I am currently using DiffBind 3.2.7 for an analysis on RNA Polymerase III (RNAPIII) occupancy in the human genome. Because of the biology of RNAPIII, in that it is the exclusive polymerase for tRNAs and only very few other sites in the genome, and because of the particular question we are trying to answer, I would like to use a bed file of all annotated human tRNAs as the peak sets for all samples. That is, all samples have the same input file for peaks in the sample sheet. I would also like to retain all of these annotated regions throughout the analysis so that even completely unoccupied tRNA genes form part of the analysis and DESeq results table.
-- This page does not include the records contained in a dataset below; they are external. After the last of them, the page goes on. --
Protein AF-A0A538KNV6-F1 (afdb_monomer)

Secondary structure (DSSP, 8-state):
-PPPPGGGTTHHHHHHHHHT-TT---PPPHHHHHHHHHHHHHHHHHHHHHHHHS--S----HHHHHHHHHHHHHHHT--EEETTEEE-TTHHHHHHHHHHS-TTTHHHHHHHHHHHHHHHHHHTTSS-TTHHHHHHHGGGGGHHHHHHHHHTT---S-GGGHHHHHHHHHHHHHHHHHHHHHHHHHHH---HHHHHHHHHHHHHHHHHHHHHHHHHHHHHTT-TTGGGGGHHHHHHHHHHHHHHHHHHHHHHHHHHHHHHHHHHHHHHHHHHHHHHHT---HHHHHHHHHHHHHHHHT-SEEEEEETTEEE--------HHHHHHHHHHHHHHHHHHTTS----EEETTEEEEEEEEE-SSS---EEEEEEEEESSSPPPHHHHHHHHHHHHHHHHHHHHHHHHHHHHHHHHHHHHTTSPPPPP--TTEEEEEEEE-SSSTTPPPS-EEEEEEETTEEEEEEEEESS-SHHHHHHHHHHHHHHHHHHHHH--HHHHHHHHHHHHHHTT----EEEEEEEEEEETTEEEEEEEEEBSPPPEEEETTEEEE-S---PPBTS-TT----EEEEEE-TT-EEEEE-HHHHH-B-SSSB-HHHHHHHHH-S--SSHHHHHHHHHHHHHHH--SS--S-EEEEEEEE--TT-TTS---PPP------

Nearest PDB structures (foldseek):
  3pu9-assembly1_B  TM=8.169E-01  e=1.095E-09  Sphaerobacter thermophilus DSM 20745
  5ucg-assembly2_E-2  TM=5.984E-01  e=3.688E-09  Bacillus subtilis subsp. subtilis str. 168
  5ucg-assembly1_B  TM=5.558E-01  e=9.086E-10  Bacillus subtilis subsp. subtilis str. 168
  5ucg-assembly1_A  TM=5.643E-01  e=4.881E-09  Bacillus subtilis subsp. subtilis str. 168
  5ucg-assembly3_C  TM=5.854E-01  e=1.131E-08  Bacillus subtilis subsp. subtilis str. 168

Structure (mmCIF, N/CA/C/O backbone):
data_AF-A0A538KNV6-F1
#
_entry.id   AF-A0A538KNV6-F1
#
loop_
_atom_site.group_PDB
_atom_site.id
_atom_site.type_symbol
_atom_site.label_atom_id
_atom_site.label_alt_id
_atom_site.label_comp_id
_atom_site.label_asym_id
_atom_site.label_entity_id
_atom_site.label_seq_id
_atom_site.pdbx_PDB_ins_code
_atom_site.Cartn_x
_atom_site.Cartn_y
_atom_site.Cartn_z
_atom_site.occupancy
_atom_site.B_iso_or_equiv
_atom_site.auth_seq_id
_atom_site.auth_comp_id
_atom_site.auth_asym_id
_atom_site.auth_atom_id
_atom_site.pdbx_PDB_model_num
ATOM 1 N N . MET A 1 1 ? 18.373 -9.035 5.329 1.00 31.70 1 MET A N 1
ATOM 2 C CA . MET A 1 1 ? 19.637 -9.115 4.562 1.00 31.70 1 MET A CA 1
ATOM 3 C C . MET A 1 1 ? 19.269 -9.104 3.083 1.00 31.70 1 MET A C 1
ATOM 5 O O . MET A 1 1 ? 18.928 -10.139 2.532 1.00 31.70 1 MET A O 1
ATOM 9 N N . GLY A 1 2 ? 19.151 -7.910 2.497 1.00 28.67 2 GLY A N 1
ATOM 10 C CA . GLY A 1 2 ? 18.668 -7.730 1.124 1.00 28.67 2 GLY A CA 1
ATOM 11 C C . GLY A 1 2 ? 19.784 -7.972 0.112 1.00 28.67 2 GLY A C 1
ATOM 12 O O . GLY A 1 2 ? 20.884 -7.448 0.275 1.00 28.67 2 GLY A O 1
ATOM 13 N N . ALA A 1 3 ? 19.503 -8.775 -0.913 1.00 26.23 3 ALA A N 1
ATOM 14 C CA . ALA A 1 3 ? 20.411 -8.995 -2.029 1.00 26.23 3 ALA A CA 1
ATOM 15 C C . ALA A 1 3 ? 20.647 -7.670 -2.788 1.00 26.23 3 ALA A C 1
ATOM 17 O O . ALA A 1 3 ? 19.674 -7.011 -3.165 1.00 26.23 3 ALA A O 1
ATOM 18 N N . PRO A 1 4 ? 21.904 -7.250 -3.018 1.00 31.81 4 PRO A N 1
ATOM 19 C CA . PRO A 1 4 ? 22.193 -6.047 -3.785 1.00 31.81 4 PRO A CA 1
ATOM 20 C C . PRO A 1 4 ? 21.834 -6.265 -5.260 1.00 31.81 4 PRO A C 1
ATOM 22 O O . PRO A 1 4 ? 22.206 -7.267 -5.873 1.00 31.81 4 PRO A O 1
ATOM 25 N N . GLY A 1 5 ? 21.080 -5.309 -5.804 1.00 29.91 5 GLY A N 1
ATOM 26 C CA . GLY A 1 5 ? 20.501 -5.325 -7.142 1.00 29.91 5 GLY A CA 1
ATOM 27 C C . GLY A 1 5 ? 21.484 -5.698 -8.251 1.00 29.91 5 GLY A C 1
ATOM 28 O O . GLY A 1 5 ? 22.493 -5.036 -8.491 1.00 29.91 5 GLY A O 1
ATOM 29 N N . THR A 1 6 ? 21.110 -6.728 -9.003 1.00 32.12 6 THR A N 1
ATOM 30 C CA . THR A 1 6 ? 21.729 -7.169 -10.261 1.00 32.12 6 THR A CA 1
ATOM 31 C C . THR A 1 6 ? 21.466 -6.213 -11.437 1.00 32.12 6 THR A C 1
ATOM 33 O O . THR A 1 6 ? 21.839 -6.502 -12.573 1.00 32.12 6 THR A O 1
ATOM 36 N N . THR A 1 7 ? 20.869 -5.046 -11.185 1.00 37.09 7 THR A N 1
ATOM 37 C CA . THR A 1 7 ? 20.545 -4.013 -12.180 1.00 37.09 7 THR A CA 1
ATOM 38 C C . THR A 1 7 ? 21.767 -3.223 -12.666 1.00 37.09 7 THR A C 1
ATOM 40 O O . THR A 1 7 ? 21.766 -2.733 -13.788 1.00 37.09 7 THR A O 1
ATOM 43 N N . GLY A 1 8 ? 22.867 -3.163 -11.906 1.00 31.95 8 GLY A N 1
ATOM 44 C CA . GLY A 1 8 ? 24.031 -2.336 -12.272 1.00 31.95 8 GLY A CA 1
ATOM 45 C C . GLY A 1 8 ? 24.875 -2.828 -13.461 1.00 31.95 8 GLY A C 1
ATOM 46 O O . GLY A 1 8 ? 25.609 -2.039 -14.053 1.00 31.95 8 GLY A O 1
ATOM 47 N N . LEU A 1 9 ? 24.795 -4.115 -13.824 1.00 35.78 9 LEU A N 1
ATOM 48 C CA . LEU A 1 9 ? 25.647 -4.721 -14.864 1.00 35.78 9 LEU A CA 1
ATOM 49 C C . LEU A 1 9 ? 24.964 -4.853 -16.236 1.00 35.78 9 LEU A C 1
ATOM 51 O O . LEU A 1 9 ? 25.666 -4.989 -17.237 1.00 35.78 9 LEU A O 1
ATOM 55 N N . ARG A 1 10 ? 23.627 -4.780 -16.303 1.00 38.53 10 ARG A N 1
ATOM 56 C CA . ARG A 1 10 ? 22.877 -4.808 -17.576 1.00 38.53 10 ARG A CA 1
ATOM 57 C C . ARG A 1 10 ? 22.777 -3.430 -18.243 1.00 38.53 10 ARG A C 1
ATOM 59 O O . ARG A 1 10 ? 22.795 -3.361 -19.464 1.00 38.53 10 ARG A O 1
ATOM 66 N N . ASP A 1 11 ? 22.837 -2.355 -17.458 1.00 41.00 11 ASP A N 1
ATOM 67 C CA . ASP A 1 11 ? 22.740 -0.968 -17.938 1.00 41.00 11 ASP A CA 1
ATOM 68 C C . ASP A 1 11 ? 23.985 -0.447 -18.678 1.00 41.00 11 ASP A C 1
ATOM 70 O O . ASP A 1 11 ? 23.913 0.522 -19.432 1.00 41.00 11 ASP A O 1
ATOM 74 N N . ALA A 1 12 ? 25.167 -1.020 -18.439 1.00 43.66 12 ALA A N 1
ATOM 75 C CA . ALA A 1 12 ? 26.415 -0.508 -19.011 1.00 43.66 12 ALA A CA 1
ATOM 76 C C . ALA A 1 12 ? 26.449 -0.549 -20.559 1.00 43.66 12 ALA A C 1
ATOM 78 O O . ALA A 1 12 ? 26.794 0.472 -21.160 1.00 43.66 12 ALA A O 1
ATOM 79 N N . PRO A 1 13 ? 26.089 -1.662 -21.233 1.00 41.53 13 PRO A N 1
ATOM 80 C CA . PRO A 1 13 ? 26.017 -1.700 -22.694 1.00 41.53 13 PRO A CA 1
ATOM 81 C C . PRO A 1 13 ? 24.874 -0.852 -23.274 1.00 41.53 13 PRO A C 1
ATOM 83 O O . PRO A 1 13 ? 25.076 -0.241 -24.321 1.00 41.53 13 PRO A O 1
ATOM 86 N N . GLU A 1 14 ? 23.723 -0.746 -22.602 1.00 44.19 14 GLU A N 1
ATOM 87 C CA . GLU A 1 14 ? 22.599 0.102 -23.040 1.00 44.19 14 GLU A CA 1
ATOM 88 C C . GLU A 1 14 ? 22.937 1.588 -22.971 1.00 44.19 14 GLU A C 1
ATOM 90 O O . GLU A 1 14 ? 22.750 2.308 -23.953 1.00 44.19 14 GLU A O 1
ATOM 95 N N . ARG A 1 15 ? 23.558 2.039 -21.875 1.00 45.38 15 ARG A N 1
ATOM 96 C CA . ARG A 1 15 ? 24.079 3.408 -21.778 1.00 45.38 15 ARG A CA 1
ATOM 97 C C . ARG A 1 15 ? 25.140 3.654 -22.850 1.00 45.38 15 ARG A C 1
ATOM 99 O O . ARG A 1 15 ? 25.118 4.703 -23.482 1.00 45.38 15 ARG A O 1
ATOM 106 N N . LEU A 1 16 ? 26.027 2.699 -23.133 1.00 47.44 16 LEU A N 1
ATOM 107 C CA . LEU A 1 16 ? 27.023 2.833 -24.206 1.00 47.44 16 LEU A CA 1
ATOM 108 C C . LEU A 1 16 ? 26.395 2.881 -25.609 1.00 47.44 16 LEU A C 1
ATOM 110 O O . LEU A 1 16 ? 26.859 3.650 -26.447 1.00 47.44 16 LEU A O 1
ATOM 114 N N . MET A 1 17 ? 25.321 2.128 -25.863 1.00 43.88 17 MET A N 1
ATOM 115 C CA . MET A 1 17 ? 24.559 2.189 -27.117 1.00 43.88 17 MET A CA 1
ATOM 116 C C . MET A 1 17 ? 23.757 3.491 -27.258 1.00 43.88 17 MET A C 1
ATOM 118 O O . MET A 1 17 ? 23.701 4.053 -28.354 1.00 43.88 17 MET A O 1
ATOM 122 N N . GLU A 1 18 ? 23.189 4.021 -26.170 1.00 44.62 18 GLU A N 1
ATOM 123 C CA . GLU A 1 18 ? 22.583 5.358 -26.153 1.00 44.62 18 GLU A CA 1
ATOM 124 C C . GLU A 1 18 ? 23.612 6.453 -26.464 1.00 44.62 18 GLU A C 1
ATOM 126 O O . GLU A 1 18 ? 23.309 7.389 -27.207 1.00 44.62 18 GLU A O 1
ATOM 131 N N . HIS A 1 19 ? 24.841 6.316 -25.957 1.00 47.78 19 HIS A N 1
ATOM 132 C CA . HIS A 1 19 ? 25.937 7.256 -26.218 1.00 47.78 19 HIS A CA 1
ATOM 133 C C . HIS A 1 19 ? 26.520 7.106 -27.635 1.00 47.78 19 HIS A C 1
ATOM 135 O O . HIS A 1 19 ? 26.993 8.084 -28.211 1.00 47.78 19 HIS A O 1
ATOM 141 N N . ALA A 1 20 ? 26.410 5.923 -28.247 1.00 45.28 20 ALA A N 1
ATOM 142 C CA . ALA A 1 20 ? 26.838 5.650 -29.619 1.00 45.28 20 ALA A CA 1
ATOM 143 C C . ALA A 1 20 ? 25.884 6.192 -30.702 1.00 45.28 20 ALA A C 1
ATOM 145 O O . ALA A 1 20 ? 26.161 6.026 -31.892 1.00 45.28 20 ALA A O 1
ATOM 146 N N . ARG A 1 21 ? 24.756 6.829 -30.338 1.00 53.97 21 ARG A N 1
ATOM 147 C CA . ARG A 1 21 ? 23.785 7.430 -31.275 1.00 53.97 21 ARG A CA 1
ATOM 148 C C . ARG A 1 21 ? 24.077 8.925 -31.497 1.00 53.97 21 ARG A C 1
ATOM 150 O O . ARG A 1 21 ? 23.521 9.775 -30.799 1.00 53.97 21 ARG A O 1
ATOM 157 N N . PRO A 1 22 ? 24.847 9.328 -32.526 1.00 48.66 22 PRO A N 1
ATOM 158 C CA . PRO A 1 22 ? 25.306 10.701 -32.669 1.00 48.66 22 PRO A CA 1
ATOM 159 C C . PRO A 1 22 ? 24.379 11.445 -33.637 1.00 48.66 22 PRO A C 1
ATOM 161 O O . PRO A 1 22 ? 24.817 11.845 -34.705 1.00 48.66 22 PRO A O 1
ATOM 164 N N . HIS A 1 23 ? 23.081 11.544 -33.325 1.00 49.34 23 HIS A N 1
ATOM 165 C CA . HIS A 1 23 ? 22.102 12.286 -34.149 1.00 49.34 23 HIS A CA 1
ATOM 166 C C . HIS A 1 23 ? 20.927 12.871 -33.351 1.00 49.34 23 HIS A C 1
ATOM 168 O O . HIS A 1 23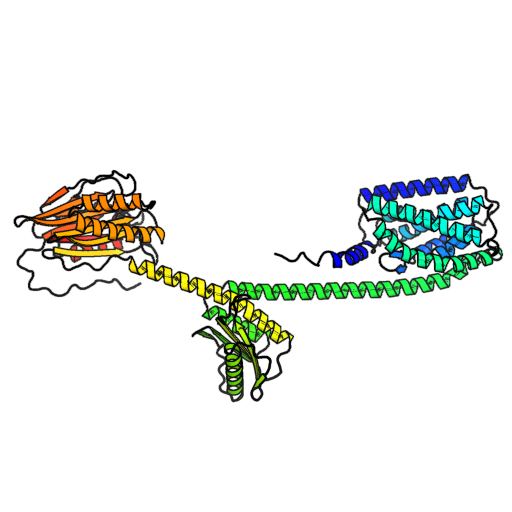 ? 19.929 13.273 -33.946 1.00 49.34 23 HIS A O 1
ATOM 174 N N . ARG A 1 24 ? 20.989 12.948 -32.012 1.00 53.91 24 ARG A N 1
ATOM 175 C CA . ARG A 1 24 ? 20.012 13.813 -31.340 1.00 53.91 24 ARG A CA 1
ATOM 176 C C . ARG A 1 24 ? 20.365 15.267 -31.685 1.00 53.91 24 ARG A C 1
ATOM 178 O O . ARG A 1 24 ? 21.533 15.634 -31.523 1.00 53.91 24 ARG A O 1
ATOM 185 N N . PRO A 1 25 ? 19.401 16.101 -32.112 1.00 59.47 25 PRO A N 1
ATOM 186 C CA . PRO A 1 25 ? 19.564 17.549 -32.217 1.00 59.47 25 PRO A CA 1
ATOM 187 C C . PRO A 1 25 ? 19.643 18.148 -30.802 1.00 59.47 25 PRO A C 1
ATOM 189 O O . PRO A 1 25 ? 18.776 18.888 -30.352 1.00 59.47 25 PRO A O 1
ATOM 192 N N . ARG A 1 26 ? 20.662 17.743 -30.043 1.00 69.62 26 ARG A N 1
ATOM 193 C CA . ARG A 1 26 ? 20.945 18.189 -28.684 1.00 69.62 26 ARG A CA 1
ATOM 194 C C . ARG A 1 26 ? 22.269 18.935 -28.679 1.00 69.62 26 ARG A C 1
ATOM 196 O O . ARG A 1 26 ? 23.227 18.508 -29.326 1.00 69.62 26 ARG A O 1
ATOM 203 N N . ARG A 1 27 ? 22.289 20.027 -27.919 1.00 80.69 27 ARG A N 1
ATOM 204 C CA . ARG A 1 27 ? 23.494 20.787 -27.583 1.00 80.69 27 ARG A CA 1
ATOM 205 C C . ARG A 1 27 ? 24.470 19.928 -26.785 1.00 80.69 27 ARG A C 1
ATOM 207 O O . ARG A 1 27 ? 24.042 19.061 -26.019 1.00 80.69 27 ARG A O 1
ATOM 214 N N . LEU A 1 28 ? 25.760 20.176 -26.978 1.00 80.81 28 LEU A N 1
ATOM 215 C CA . LEU A 1 28 ? 26.827 19.606 -26.167 1.00 80.81 28 LEU A CA 1
ATOM 216 C C . LEU A 1 28 ? 26.789 20.212 -24.763 1.00 80.81 28 LEU A C 1
ATOM 218 O O . LEU A 1 28 ? 26.365 21.353 -24.564 1.00 80.81 28 LEU A O 1
ATOM 222 N N . ALA A 1 29 ? 27.272 19.462 -23.774 1.00 85.50 29 ALA A N 1
ATOM 223 C CA . ALA A 1 29 ? 27.494 20.040 -22.456 1.00 85.50 29 ALA A CA 1
ATOM 224 C C . ALA A 1 29 ? 28.584 21.135 -22.546 1.00 85.50 29 ALA A C 1
ATOM 226 O O . ALA A 1 29 ? 29.550 20.967 -23.292 1.00 85.50 29 ALA A O 1
ATOM 227 N N . PRO A 1 30 ? 28.530 22.219 -21.747 1.00 86.25 30 PRO A N 1
ATOM 228 C CA . PRO A 1 30 ? 29.530 23.296 -21.807 1.00 86.25 30 PRO A CA 1
ATOM 229 C C . PRO A 1 30 ? 30.976 22.833 -21.567 1.00 86.25 30 PRO A C 1
ATOM 231 O O . PRO A 1 30 ? 31.935 23.460 -22.014 1.00 86.25 30 PRO A O 1
ATOM 234 N N . ARG A 1 31 ? 31.157 21.738 -20.822 1.00 87.00 31 ARG A N 1
ATOM 235 C CA . ARG A 1 31 ? 32.462 21.098 -20.616 1.00 87.00 31 ARG A CA 1
ATOM 236 C C . ARG A 1 31 ? 32.932 20.355 -21.868 1.00 87.00 31 ARG A C 1
ATOM 238 O O . ARG A 1 31 ? 34.076 20.531 -22.267 1.00 87.00 31 ARG A O 1
ATOM 245 N N . GLU A 1 32 ? 32.047 19.585 -22.489 1.00 87.69 32 GLU A N 1
ATOM 246 C CA . GLU A 1 32 ? 32.319 18.854 -23.729 1.00 87.69 32 GLU A CA 1
ATOM 247 C C . GLU A 1 32 ? 32.652 19.819 -24.872 1.00 87.69 32 GLU A C 1
ATOM 249 O O . GLU A 1 32 ? 33.688 19.671 -25.510 1.00 87.69 32 GLU A O 1
ATOM 254 N N . LEU A 1 33 ? 31.849 20.873 -25.058 1.00 90.00 33 LEU A N 1
ATOM 255 C CA . LEU A 1 33 ? 32.087 21.882 -26.091 1.00 90.00 33 LEU A CA 1
ATOM 256 C C . LEU A 1 33 ? 33.457 22.556 -25.940 1.00 90.00 33 LEU A C 1
ATOM 258 O O . LEU A 1 33 ? 34.154 22.743 -26.933 1.00 90.00 33 LEU A O 1
ATOM 262 N N . ARG A 1 34 ? 33.868 22.898 -24.710 1.00 91.88 34 ARG A N 1
ATOM 263 C CA . ARG A 1 34 ? 35.193 23.489 -24.452 1.00 91.88 34 ARG A CA 1
ATOM 264 C C . ARG A 1 34 ? 36.325 22.537 -24.826 1.00 91.88 34 ARG A C 1
ATOM 266 O O . ARG A 1 34 ? 37.282 22.969 -25.458 1.00 91.88 34 ARG A O 1
ATOM 273 N N . VAL A 1 35 ? 36.218 21.264 -24.451 1.00 91.75 35 VAL A N 1
ATOM 274 C CA . VAL A 1 35 ? 37.239 20.252 -24.761 1.00 91.75 35 VAL A CA 1
ATOM 275 C C . VAL A 1 35 ? 37.345 20.027 -26.270 1.00 91.75 35 VAL A C 1
ATOM 277 O O . VAL A 1 35 ? 38.452 20.055 -26.806 1.00 91.75 35 VAL A O 1
ATOM 280 N N . GLU A 1 36 ? 36.215 19.882 -26.966 1.00 92.25 36 GLU A N 1
ATOM 281 C CA . GLU A 1 36 ? 36.201 19.720 -28.424 1.00 92.25 36 GLU A CA 1
ATOM 282 C C . GLU A 1 36 ? 36.719 20.972 -29.143 1.00 92.25 36 GLU A C 1
ATOM 284 O O . GLU A 1 36 ? 37.502 20.854 -30.080 1.00 92.25 36 GLU A O 1
ATOM 289 N N . ALA A 1 37 ? 36.367 22.177 -28.680 1.00 93.38 37 ALA A N 1
ATOM 290 C CA . ALA A 1 37 ? 36.863 23.427 -29.258 1.00 93.38 37 ALA A CA 1
ATOM 291 C C . ALA A 1 37 ? 38.379 23.594 -29.086 1.00 93.38 37 ALA A C 1
ATOM 293 O O . ALA A 1 37 ? 39.064 23.955 -30.043 1.00 93.38 37 ALA A O 1
ATOM 294 N N . ILE A 1 38 ? 38.916 23.294 -27.897 1.00 94.88 38 ILE A N 1
ATOM 295 C CA . ILE A 1 38 ? 40.363 23.324 -27.640 1.00 94.88 38 ILE A CA 1
ATOM 296 C C . ILE A 1 38 ? 41.075 22.301 -28.527 1.00 94.88 38 ILE A C 1
ATOM 298 O O . ILE A 1 38 ? 42.089 22.621 -29.143 1.00 94.88 38 ILE A O 1
ATOM 302 N N . SER A 1 39 ? 40.537 21.084 -28.624 1.00 94.38 39 SER A N 1
ATOM 303 C CA . SER A 1 39 ? 41.139 20.029 -29.436 1.00 94.38 39 SER A CA 1
ATOM 304 C C . SER A 1 39 ? 41.112 20.357 -30.930 1.00 94.38 39 SER A C 1
ATOM 306 O O . SER A 1 39 ? 42.129 20.203 -31.603 1.00 94.38 39 SER A O 1
ATOM 308 N N . ALA A 1 40 ? 39.992 20.877 -31.440 1.00 95.12 40 ALA A N 1
ATOM 309 C CA . ALA A 1 40 ? 39.860 21.320 -32.823 1.00 95.12 40 ALA A CA 1
ATOM 310 C C . ALA A 1 40 ? 40.824 22.473 -33.147 1.00 95.12 40 ALA A C 1
ATOM 312 O O . ALA A 1 40 ? 41.493 22.444 -34.179 1.00 95.12 40 ALA A O 1
ATOM 313 N N . ALA A 1 41 ? 40.948 23.461 -32.255 1.00 96.38 41 ALA A N 1
ATOM 314 C CA . ALA A 1 41 ? 41.893 24.563 -32.420 1.00 96.38 41 ALA A CA 1
ATOM 315 C C . ALA A 1 41 ? 43.352 24.074 -32.418 1.00 96.38 41 ALA A C 1
ATOM 317 O O . ALA A 1 41 ? 44.137 24.483 -33.272 1.00 96.38 41 ALA A O 1
ATOM 318 N N . ALA A 1 42 ? 43.703 23.162 -31.505 1.00 96.06 42 ALA A N 1
ATOM 319 C CA . ALA A 1 42 ? 45.030 22.558 -31.448 1.00 96.06 42 ALA A CA 1
ATOM 320 C C . ALA A 1 42 ? 45.345 21.744 -32.714 1.00 96.06 42 ALA A C 1
ATOM 322 O O . ALA A 1 42 ? 46.440 21.874 -33.260 1.00 96.06 42 ALA A O 1
ATOM 323 N N . LEU A 1 43 ? 44.382 20.971 -33.228 1.00 96.38 43 LEU A N 1
ATOM 324 C CA . LEU A 1 43 ? 44.548 20.243 -34.485 1.00 96.38 43 LEU A CA 1
ATOM 325 C C . LEU A 1 43 ? 44.799 21.202 -35.649 1.00 96.38 43 LEU A C 1
ATOM 327 O O . LEU A 1 43 ? 45.733 20.989 -36.416 1.00 96.38 43 LEU A O 1
ATOM 331 N N . LEU A 1 44 ? 43.988 22.256 -35.784 1.00 96.69 44 LEU A N 1
ATOM 332 C CA . LEU A 1 44 ? 44.137 23.237 -36.861 1.00 96.69 44 LEU A CA 1
ATOM 333 C C . LEU A 1 44 ? 45.475 23.979 -36.778 1.00 96.69 44 LEU A C 1
ATOM 335 O O . LEU A 1 44 ? 46.090 24.224 -37.814 1.00 96.69 44 LEU A O 1
ATOM 339 N N . ALA A 1 45 ? 45.958 24.286 -35.571 1.00 97.00 45 ALA A N 1
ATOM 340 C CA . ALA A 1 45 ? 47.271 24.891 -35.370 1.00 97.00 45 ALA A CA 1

I am having a difficult time right at the first step of loading in my sample data. The bed file of tRNAs I am using (again, the same file for all samples is specified in the sample sheet) contains 560 regions. However, when I load this in with
rpc1.alltRNAs <- dba(sampleSheet="RPC1_samples_alltRNAs.csv") and display
rpc1.alltRNAs, there are only 536 sites in the matrix. I have been unable to prevent this filtering with any of the parameters that I can supply to
dba() such as
minOverlap, peakCaller, peakFormat, filter, bRemoveM, bRemoveRandom.
I have even tried reading in the bam file as a GRanges object and supplying that the the
dba.count() command in the next step to try force all 560 peaks, but that doesn't work either.
I can't find any clear reason why these particular regions are filtered - there are no duplicates and the score for all 560 is exactly the same.
Any help would be much appreciated!
I should add that I have so far been able to restrict filtering imposed by
dba.count() by setting
filter = 0 and
summits = FALSE but the initial sample reading step has already filtered some peaks by this point. The second parameter of disabling summits did in fact influence the number of peaks retained after counting, I'm not really sure why since all of the peaks should have the same summit and same 200bp extensions?